This is a useful matrix inverse equality. \newcommand{\T}{\mathsf{T}} \newcommand{\R}{\mathbb{R}}

Let X \in \R^{n \times d} and let \lambda > 0. We have that \begin{align} (X^{\T} X + \lambda I_d)^{-1} X^\T = X^\T (XX^\T + \lambda I_n)^{-1} \:. \label{eq:matrix_identity} \end{align} This is simple to prove, and to do it we will use the SVD of X. Write X = U \Sigma V^\T, where U \in \R^{n \times n}, \Sigma \in \R^{n \times d} and V \in \R^{d \times d}. Here, U,V are orthogonal matrices, and \Sigma_{ii} for i=1, ..., \min(n, d) contains the i-th singular value of X, which we write as \sigma_i \geq 0. We also let I_p \in \R^{p \times p} denote the p \times p identity matrix for any p \geq 1. Then the LHS is simply \begin{align*} (X^{\T} X + \lambda I_d)^{-1} X^\T &= ( V \Sigma^\T U^\T U \Sigma V^\T + \lambda I_d)^{-1} V \Sigma^\T U^\T \\ &= ( V (\Sigma^\T \Sigma + \lambda I_d) V^\T)^{-1} V \Sigma^\T U^\T \\ &= V (\Sigma^\T \Sigma + \lambda I_d)^{-1} V^\T V \Sigma^\T U^\T \\ &= V (\Sigma^\T \Sigma + \lambda I_d)^{-1} \Sigma^\T U^\T \:. \end{align*} Similarly, the RHS is \begin{align*} X^\T (XX^\T + \lambda I_n)^{-1} &= V \Sigma^\T U^\T (U \Sigma V^\T V \Sigma^\T U^\T + \lambda I_n)^{-1} \\ &= V \Sigma^\T (\Sigma\Sigma^\T + \lambda I_n)^{-1} U^\T \:. \end{align*} Hence, to finish the proof it suffices to show that \begin{align*} (\Sigma^\T \Sigma + \lambda I_d)^{-1} \Sigma^\T = \Sigma^\T (\Sigma\Sigma^\T + \lambda I_n)^{-1} \:. \end{align*} But this is immediate. Both matrices are equal to a rectangular matrix \Lambda \in \R^{d \times n} with entries \Lambda_{ii} = \frac{\sigma_i}{\sigma_i^2 + \lambda} for i=1, ..., \min(d, n) and zero everywhere else.
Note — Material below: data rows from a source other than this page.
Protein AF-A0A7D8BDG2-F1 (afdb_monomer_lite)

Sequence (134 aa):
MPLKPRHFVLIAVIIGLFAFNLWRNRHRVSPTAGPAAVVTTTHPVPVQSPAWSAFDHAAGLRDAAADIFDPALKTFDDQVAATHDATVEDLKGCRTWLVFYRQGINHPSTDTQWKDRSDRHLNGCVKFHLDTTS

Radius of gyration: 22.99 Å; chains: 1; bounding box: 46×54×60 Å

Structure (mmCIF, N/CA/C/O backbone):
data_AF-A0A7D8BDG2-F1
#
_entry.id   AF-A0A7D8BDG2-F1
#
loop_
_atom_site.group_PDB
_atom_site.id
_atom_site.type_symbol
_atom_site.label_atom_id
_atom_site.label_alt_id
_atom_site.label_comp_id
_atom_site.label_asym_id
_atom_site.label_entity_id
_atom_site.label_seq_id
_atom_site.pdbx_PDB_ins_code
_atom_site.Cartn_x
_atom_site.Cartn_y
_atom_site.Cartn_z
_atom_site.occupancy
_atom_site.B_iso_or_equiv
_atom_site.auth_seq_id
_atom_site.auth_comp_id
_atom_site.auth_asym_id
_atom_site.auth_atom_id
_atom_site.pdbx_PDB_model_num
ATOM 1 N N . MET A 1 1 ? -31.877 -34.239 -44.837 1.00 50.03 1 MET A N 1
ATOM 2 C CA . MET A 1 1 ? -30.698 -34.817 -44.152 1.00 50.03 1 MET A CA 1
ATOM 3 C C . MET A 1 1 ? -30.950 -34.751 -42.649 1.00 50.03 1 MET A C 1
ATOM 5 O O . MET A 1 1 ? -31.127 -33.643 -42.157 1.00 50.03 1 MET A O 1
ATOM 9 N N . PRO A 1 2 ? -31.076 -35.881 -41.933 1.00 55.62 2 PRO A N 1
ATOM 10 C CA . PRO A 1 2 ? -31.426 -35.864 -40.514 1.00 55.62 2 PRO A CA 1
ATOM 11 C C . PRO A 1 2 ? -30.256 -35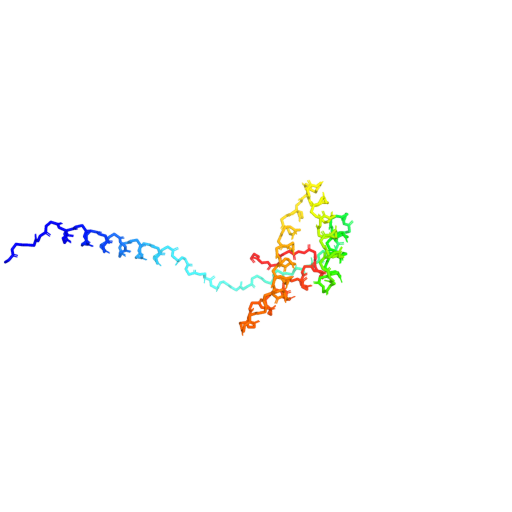.322 -39.676 1.00 55.62 2 PRO A C 1
ATOM 13 O O . PRO A 1 2 ? -29.141 -35.845 -39.723 1.00 55.62 2 PRO A O 1
ATOM 16 N N . LEU A 1 3 ? -30.510 -34.238 -38.939 1.00 55.31 3 LEU A N 1
ATOM 17 C CA . LEU A 1 3 ? -29.550 -33.584 -38.047 1.00 55.31 3 LEU A CA 1
ATOM 18 C C . LEU A 1 3 ? -29.137 -34.559 -36.933 1.00 55.31 3 LEU A C 1
ATOM 20 O O . LEU A 1 3 ? -29.969 -35.036 -36.165 1.00 55.31 3 LEU A O 1
ATOM 24 N N . LYS A 1 4 ? -27.840 -34.885 -36.857 1.00 60.81 4 LYS A N 1
ATOM 25 C CA . LYS A 1 4 ? -27.285 -35.805 -35.848 1.00 60.81 4 LYS A CA 1
ATOM 26 C C . LYS A 1 4 ? -27.519 -35.255 -34.428 1.00 60.81 4 LYS A C 1
ATOM 28 O O . LYS A 1 4 ? -27.294 -34.059 -34.236 1.00 60.81 4 LYS A O 1
ATOM 33 N N . PRO A 1 5 ? -27.820 -36.103 -33.422 1.00 61.69 5 PRO A N 1
ATOM 34 C CA . PRO A 1 5 ? -28.175 -35.709 -32.047 1.00 61.69 5 PRO A CA 1
ATOM 35 C C . PRO A 1 5 ? -27.194 -34.732 -31.373 1.00 61.69 5 PRO A C 1
ATOM 37 O O . PRO A 1 5 ? -27.595 -33.894 -30.572 1.00 61.69 5 PRO A O 1
ATOM 40 N N . ARG A 1 6 ? -25.913 -34.759 -31.763 1.00 60.03 6 ARG A N 1
ATOM 41 C CA . ARG A 1 6 ? -24.880 -33.824 -31.281 1.00 60.03 6 ARG A CA 1
ATOM 42 C C . ARG A 1 6 ? -25.139 -32.352 -31.643 1.00 60.03 6 ARG A C 1
ATOM 44 O O . ARG A 1 6 ? -24.688 -31.473 -30.917 1.00 60.03 6 ARG A O 1
ATOM 51 N N . HIS A 1 7 ? -25.888 -32.072 -32.711 1.00 61.88 7 HIS A N 1
ATOM 52 C CA . HIS A 1 7 ? -26.221 -30.700 -33.110 1.00 61.88 7 HIS A CA 1
ATOM 53 C C . HIS A 1 7 ? -27.283 -30.084 -32.199 1.00 61.88 7 HIS A C 1
ATOM 55 O O . HIS A 1 7 ? -27.238 -28.884 -31.960 1.00 61.88 7 HIS A O 1
ATOM 61 N N . PHE A 1 8 ? -28.188 -30.887 -31.630 1.00 69.12 8 PHE A N 1
ATOM 62 C CA . PHE A 1 8 ? -29.215 -30.379 -30.716 1.00 69.12 8 PHE A CA 1
ATOM 63 C C . PHE A 1 8 ? -28.612 -29.855 -29.413 1.00 69.12 8 PHE A C 1
ATOM 65 O O . PHE A 1 8 ? -29.034 -28.813 -28.925 1.00 69.12 8 PHE A O 1
ATOM 72 N N . VAL A 1 9 ? -27.577 -30.525 -28.896 1.00 73.00 9 VAL A N 1
ATOM 73 C CA . VAL A 1 9 ? -26.854 -30.067 -27.699 1.00 73.00 9 VAL A CA 1
ATOM 74 C C . VAL A 1 9 ? -26.152 -28.738 -27.973 1.00 73.00 9 VAL A C 1
ATOM 76 O O . VAL A 1 9 ? -26.268 -27.804 -27.185 1.00 73.00 9 VAL A O 1
ATOM 79 N N . LEU A 1 10 ? -25.479 -28.618 -29.120 1.00 78.00 10 LEU A N 1
ATOM 80 C CA . LEU A 1 10 ? -24.784 -27.387 -29.496 1.00 78.00 10 LEU A CA 1
ATOM 81 C C . LEU A 1 10 ? -25.763 -26.221 -29.717 1.00 78.00 10 LEU A C 1
ATOM 83 O O . LEU A 1 10 ? -25.519 -25.116 -29.241 1.00 78.00 10 LEU A O 1
ATOM 87 N N . ILE A 1 11 ? -26.907 -26.477 -30.359 1.00 79.06 11 ILE A N 1
ATOM 88 C CA . ILE A 1 11 ? -27.974 -25.483 -30.542 1.00 79.06 11 ILE A CA 1
ATOM 89 C C . ILE A 1 11 ? -28.546 -25.042 -29.186 1.00 79.06 11 ILE A C 1
ATOM 91 O O . ILE A 1 11 ? -28.707 -23.845 -28.958 1.00 79.06 11 ILE A O 1
ATOM 95 N N . ALA A 1 12 ? -28.790 -25.972 -28.258 1.00 81.94 12 ALA A N 1
ATOM 96 C CA . ALA A 1 12 ? -29.291 -25.646 -26.923 1.00 81.94 12 ALA A CA 1
ATOM 97 C C . ALA A 1 12 ? -28.310 -24.762 -26.130 1.00 81.94 12 ALA A C 1
ATOM 99 O O . ALA A 1 12 ? -28.731 -23.797 -25.493 1.00 81.94 12 ALA A O 1
ATOM 100 N N . VAL A 1 13 ? -27.002 -25.035 -26.220 1.00 84.12 13 VAL A N 1
ATOM 101 C CA . VAL A 1 13 ? -25.959 -24.222 -25.569 1.00 84.12 13 VAL A CA 1
ATOM 102 C C . VAL A 1 13 ? -25.903 -22.809 -26.153 1.00 84.12 13 VAL A C 1
ATOM 104 O O . VAL A 1 13 ? -25.834 -21.841 -25.397 1.00 84.12 13 VAL A O 1
ATOM 107 N N . ILE A 1 14 ? -25.987 -22.669 -27.480 1.00 85.19 14 ILE A N 1
ATOM 108 C CA . ILE A 1 14 ? -25.986 -21.357 -28.146 1.00 85.19 14 ILE A CA 1
ATOM 109 C C . ILE A 1 14 ? -27.211 -20.536 -27.727 1.00 85.19 14 ILE A C 1
ATOM 111 O O . ILE A 1 14 ? -27.070 -19.364 -27.379 1.00 85.19 14 ILE A O 1
ATOM 115 N N . ILE A 1 15 ? -28.400 -21.148 -27.707 1.00 88.06 15 ILE A N 1
ATOM 116 C CA . ILE A 1 15 ? -29.635 -20.472 -27.286 1.00 88.06 15 ILE A CA 1
ATOM 117 C C . ILE A 1 15 ? -29.547 -20.059 -25.810 1.00 88.06 15 ILE A C 1
ATOM 119 O O . ILE A 1 15 ? -29.903 -18.929 -25.472 1.00 88.06 15 ILE A O 1
ATOM 123 N N . GLY A 1 16 ? -29.017 -20.928 -24.942 1.00 86.94 16 GLY A N 1
ATOM 124 C CA . GLY A 1 16 ? -28.817 -20.628 -23.523 1.00 86.94 16 GLY A CA 1
ATOM 125 C C . GLY A 1 16 ? -27.865 -19.451 -23.291 1.00 86.94 16 GLY A C 1
ATOM 126 O O . GLY A 1 16 ? -28.201 -18.523 -22.556 1.00 86.94 16 GLY A O 1
ATOM 127 N N . LEU A 1 17 ? -26.713 -19.437 -23.971 1.00 85.88 17 LEU A N 1
ATOM 128 C CA . LEU A 1 17 ? -25.754 -18.328 -23.908 1.00 85.88 17 LEU A CA 1
ATOM 129 C C . LEU A 1 17 ? -26.355 -17.022 -24.431 1.00 85.88 17 LEU A C 1
ATOM 131 O O . LEU A 1 17 ? -26.157 -15.970 -23.825 1.00 85.88 17 LEU A O 1
ATOM 135 N N . PHE A 1 18 ? -27.112 -17.081 -25.526 1.00 85.44 18 PHE A N 1
ATOM 136 C CA . PHE A 1 18 ? -27.752 -15.907 -26.111 1.00 85.44 18 PHE A CA 1
ATOM 137 C C . PHE A 1 18 ? -28.813 -15.308 -25.176 1.00 85.44 18 PHE A C 1
ATOM 139 O O . PHE A 1 18 ? -28.811 -14.100 -24.932 1.00 85.44 18 PHE A O 1
ATOM 146 N N . ALA A 1 19 ? -29.667 -16.149 -24.583 1.00 86.44 19 ALA A N 1
ATOM 147 C CA . ALA A 1 19 ? -30.667 -15.723 -23.606 1.00 86.44 19 ALA A CA 1
ATOM 148 C C . ALA A 1 19 ? -30.023 -15.142 -22.336 1.00 86.44 19 ALA A C 1
ATOM 150 O O . ALA A 1 19 ? -30.446 -14.088 -21.856 1.00 86.44 19 ALA A O 1
ATOM 151 N N . PHE A 1 20 ? -28.958 -15.775 -21.831 1.00 83.62 20 PHE A N 1
ATOM 152 C CA . PHE A 1 20 ? -28.207 -15.283 -20.676 1.00 83.62 20 PHE A CA 1
ATOM 153 C C . PHE A 1 20 ? -27.572 -13.913 -20.946 1.00 83.62 20 PHE A C 1
ATOM 155 O O . PHE A 1 20 ? -27.657 -13.014 -20.109 1.00 83.62 20 PHE A O 1
ATOM 162 N N . ASN A 1 21 ? -26.983 -13.719 -22.128 1.00 82.62 21 ASN A N 1
ATOM 163 C CA . ASN A 1 21 ? -26.347 -12.454 -22.492 1.00 82.62 21 ASN A CA 1
ATOM 164 C C . ASN A 1 21 ? -27.382 -11.329 -22.675 1.00 82.62 21 ASN A C 1
ATOM 166 O O . ASN A 1 21 ? -27.159 -10.206 -22.227 1.00 82.62 21 ASN A O 1
ATOM 170 N N . LEU A 1 22 ? -28.556 -11.637 -23.242 1.00 82.31 22 LEU A N 1
ATOM 171 C CA . LEU A 1 22 ? -29.687 -10.705 -23.329 1.00 82.31 22 LEU A CA 1
ATOM 172 C C . LEU A 1 22 ? -30.226 -10.307 -21.952 1.00 82.31 22 LEU A C 1
ATOM 174 O O . LEU A 1 22 ? -30.459 -9.124 -21.707 1.00 82.31 22 LEU A O 1
ATOM 178 N N . TRP A 1 23 ? -30.404 -11.272 -21.049 1.00 84.81 23 TRP A N 1
ATOM 179 C CA . TRP A 1 23 ? -30.857 -11.015 -19.681 1.00 84.81 23 TRP A CA 1
ATOM 180 C C . TRP A 1 23 ? -29.839 -10.167 -18.909 1.00 84.81 23 TRP A C 1
ATOM 182 O O . TRP A 1 23 ? -30.194 -9.130 -18.353 1.00 84.81 23 TRP A O 1
ATOM 192 N N . ARG A 1 24 ? -28.551 -10.527 -18.976 1.00 76.69 24 ARG A N 1
ATOM 193 C CA . ARG A 1 24 ? -27.452 -9.755 -18.381 1.00 76.69 24 ARG A CA 1
ATOM 194 C C . ARG A 1 24 ? -27.385 -8.332 -18.930 1.00 76.69 24 ARG A C 1
ATOM 196 O O . ARG A 1 24 ? -27.166 -7.409 -18.157 1.00 76.69 24 ARG A O 1
ATOM 203 N N . ASN A 1 25 ? -27.563 -8.135 -20.237 1.00 71.75 25 ASN A N 1
ATOM 204 C CA . ASN A 1 25 ? -27.493 -6.801 -20.835 1.00 71.75 25 ASN A CA 1
ATOM 205 C C . ASN A 1 25 ? -28.729 -5.946 -20.510 1.00 71.75 25 ASN A C 1
ATOM 207 O O . ASN A 1 25 ? -28.602 -4.733 -20.410 1.00 71.75 25 ASN A O 1
ATOM 211 N N . ARG A 1 26 ? -29.903 -6.558 -20.292 1.00 71.44 26 ARG A N 1
ATOM 212 C CA . ARG A 1 26 ? -31.107 -5.851 -19.816 1.00 71.44 26 ARG A CA 1
ATOM 213 C C . ARG A 1 26 ? -31.036 -5.460 -18.340 1.00 71.44 26 ARG A C 1
ATOM 215 O O . ARG A 1 26 ? -31.607 -4.443 -17.972 1.00 71.44 26 ARG A O 1
ATOM 222 N N . HIS A 1 27 ? -30.309 -6.221 -17.523 1.00 65.62 27 HIS A N 1
ATOM 223 C CA . HIS A 1 27 ? -30.045 -5.885 -16.114 1.00 65.62 27 HIS A CA 1
ATOM 224 C C . HIS A 1 27 ? -28.818 -5.007 -15.902 1.00 65.62 27 HIS A C 1
ATOM 226 O O . HIS A 1 27 ? -28.460 -4.706 -14.764 1.00 65.62 27 HIS A O 1
ATOM 232 N N . ARG A 1 28 ? -28.175 -4.550 -16.979 1.00 52.88 28 ARG A N 1
ATOM 233 C CA . ARG A 1 28 ? -27.274 -3.407 -16.881 1.00 52.88 28 ARG A CA 1
ATOM 234 C C . ARG A 1 28 ? -28.137 -2.170 -16.708 1.00 52.88 28 ARG A C 1
ATOM 236 O O . ARG A 1 28 ? -28.571 -1.556 -17.676 1.00 52.88 28 ARG A O 1
ATOM 243 N N . VAL A 1 29 ? -28.403 -1.840 -15.451 1.00 57.59 29 VAL A N 1
ATOM 244 C CA . VAL A 1 29 ? -28.891 -0.523 -15.065 1.00 57.59 29 VAL A CA 1
ATOM 245 C C . VAL A 1 29 ? -27.863 0.477 -15.589 1.00 57.59 29 VAL A C 1
ATOM 247 O O . VAL A 1 29 ? -26.722 0.497 -15.131 1.00 57.59 29 VAL A O 1
ATOM 250 N N . SER A 1 30 ? -28.237 1.257 -16.602 1.00 54.31 30 SER A N 1
ATOM 251 C CA . SER A 1 30 ? -27.476 2.443 -16.980 1.00 54.31 30 SER A CA 1
ATOM 252 C C . SER A 1 30 ? -27.357 3.311 -15.728 1.00 54.31 30 SER A C 1
ATOM 254 O O . SER A 1 30 ? -28.402 3.642 -15.156 1.00 54.31 30 SER A O 1
ATOM 256 N N . PRO A 1 31 ? -26.148 3.683 -15.266 1.00 52.25 31 PRO A N 1
ATOM 257 C CA . PRO A 1 31 ? -26.046 4.669 -14.209 1.00 52.25 31 PRO A CA 1
ATOM 258 C C . PRO A 1 31 ? -26.665 5.946 -14.767 1.00 52.25 31 PRO A C 1
ATOM 260 O O . PRO A 1 31 ? -26.156 6.562 -15.702 1.00 52.25 31 PRO A O 1
ATOM 263 N N . THR A 1 32 ? -27.845 6.277 -14.253 1.00 46.59 32 THR A N 1
ATOM 264 C CA . THR A 1 32 ? -28.498 7.542 -14.548 1.00 46.59 32 THR A CA 1
ATOM 265 C C . THR A 1 32 ? -27.583 8.591 -13.944 1.00 46.59 32 THR A C 1
ATOM 267 O O . THR A 1 32 ? -27.436 8.644 -12.725 1.00 46.59 32 THR A O 1
ATOM 270 N N . ALA A 1 33 ? -26.906 9.358 -14.799 1.00 52.38 33 ALA A N 1
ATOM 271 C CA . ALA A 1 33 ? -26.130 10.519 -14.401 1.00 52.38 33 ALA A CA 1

Edit: Originally I had claimed that X(X^\T X + \lambda I_d)^{-1} X^\T = XX^\T (XX^\T + \lambda I_n)^{-1}. While this is true, Daniel Seita pointed out to me that the stronger identity \eqref{eq:matrix_identity} holds (e.g. pre-multiplication by X is un-necessary).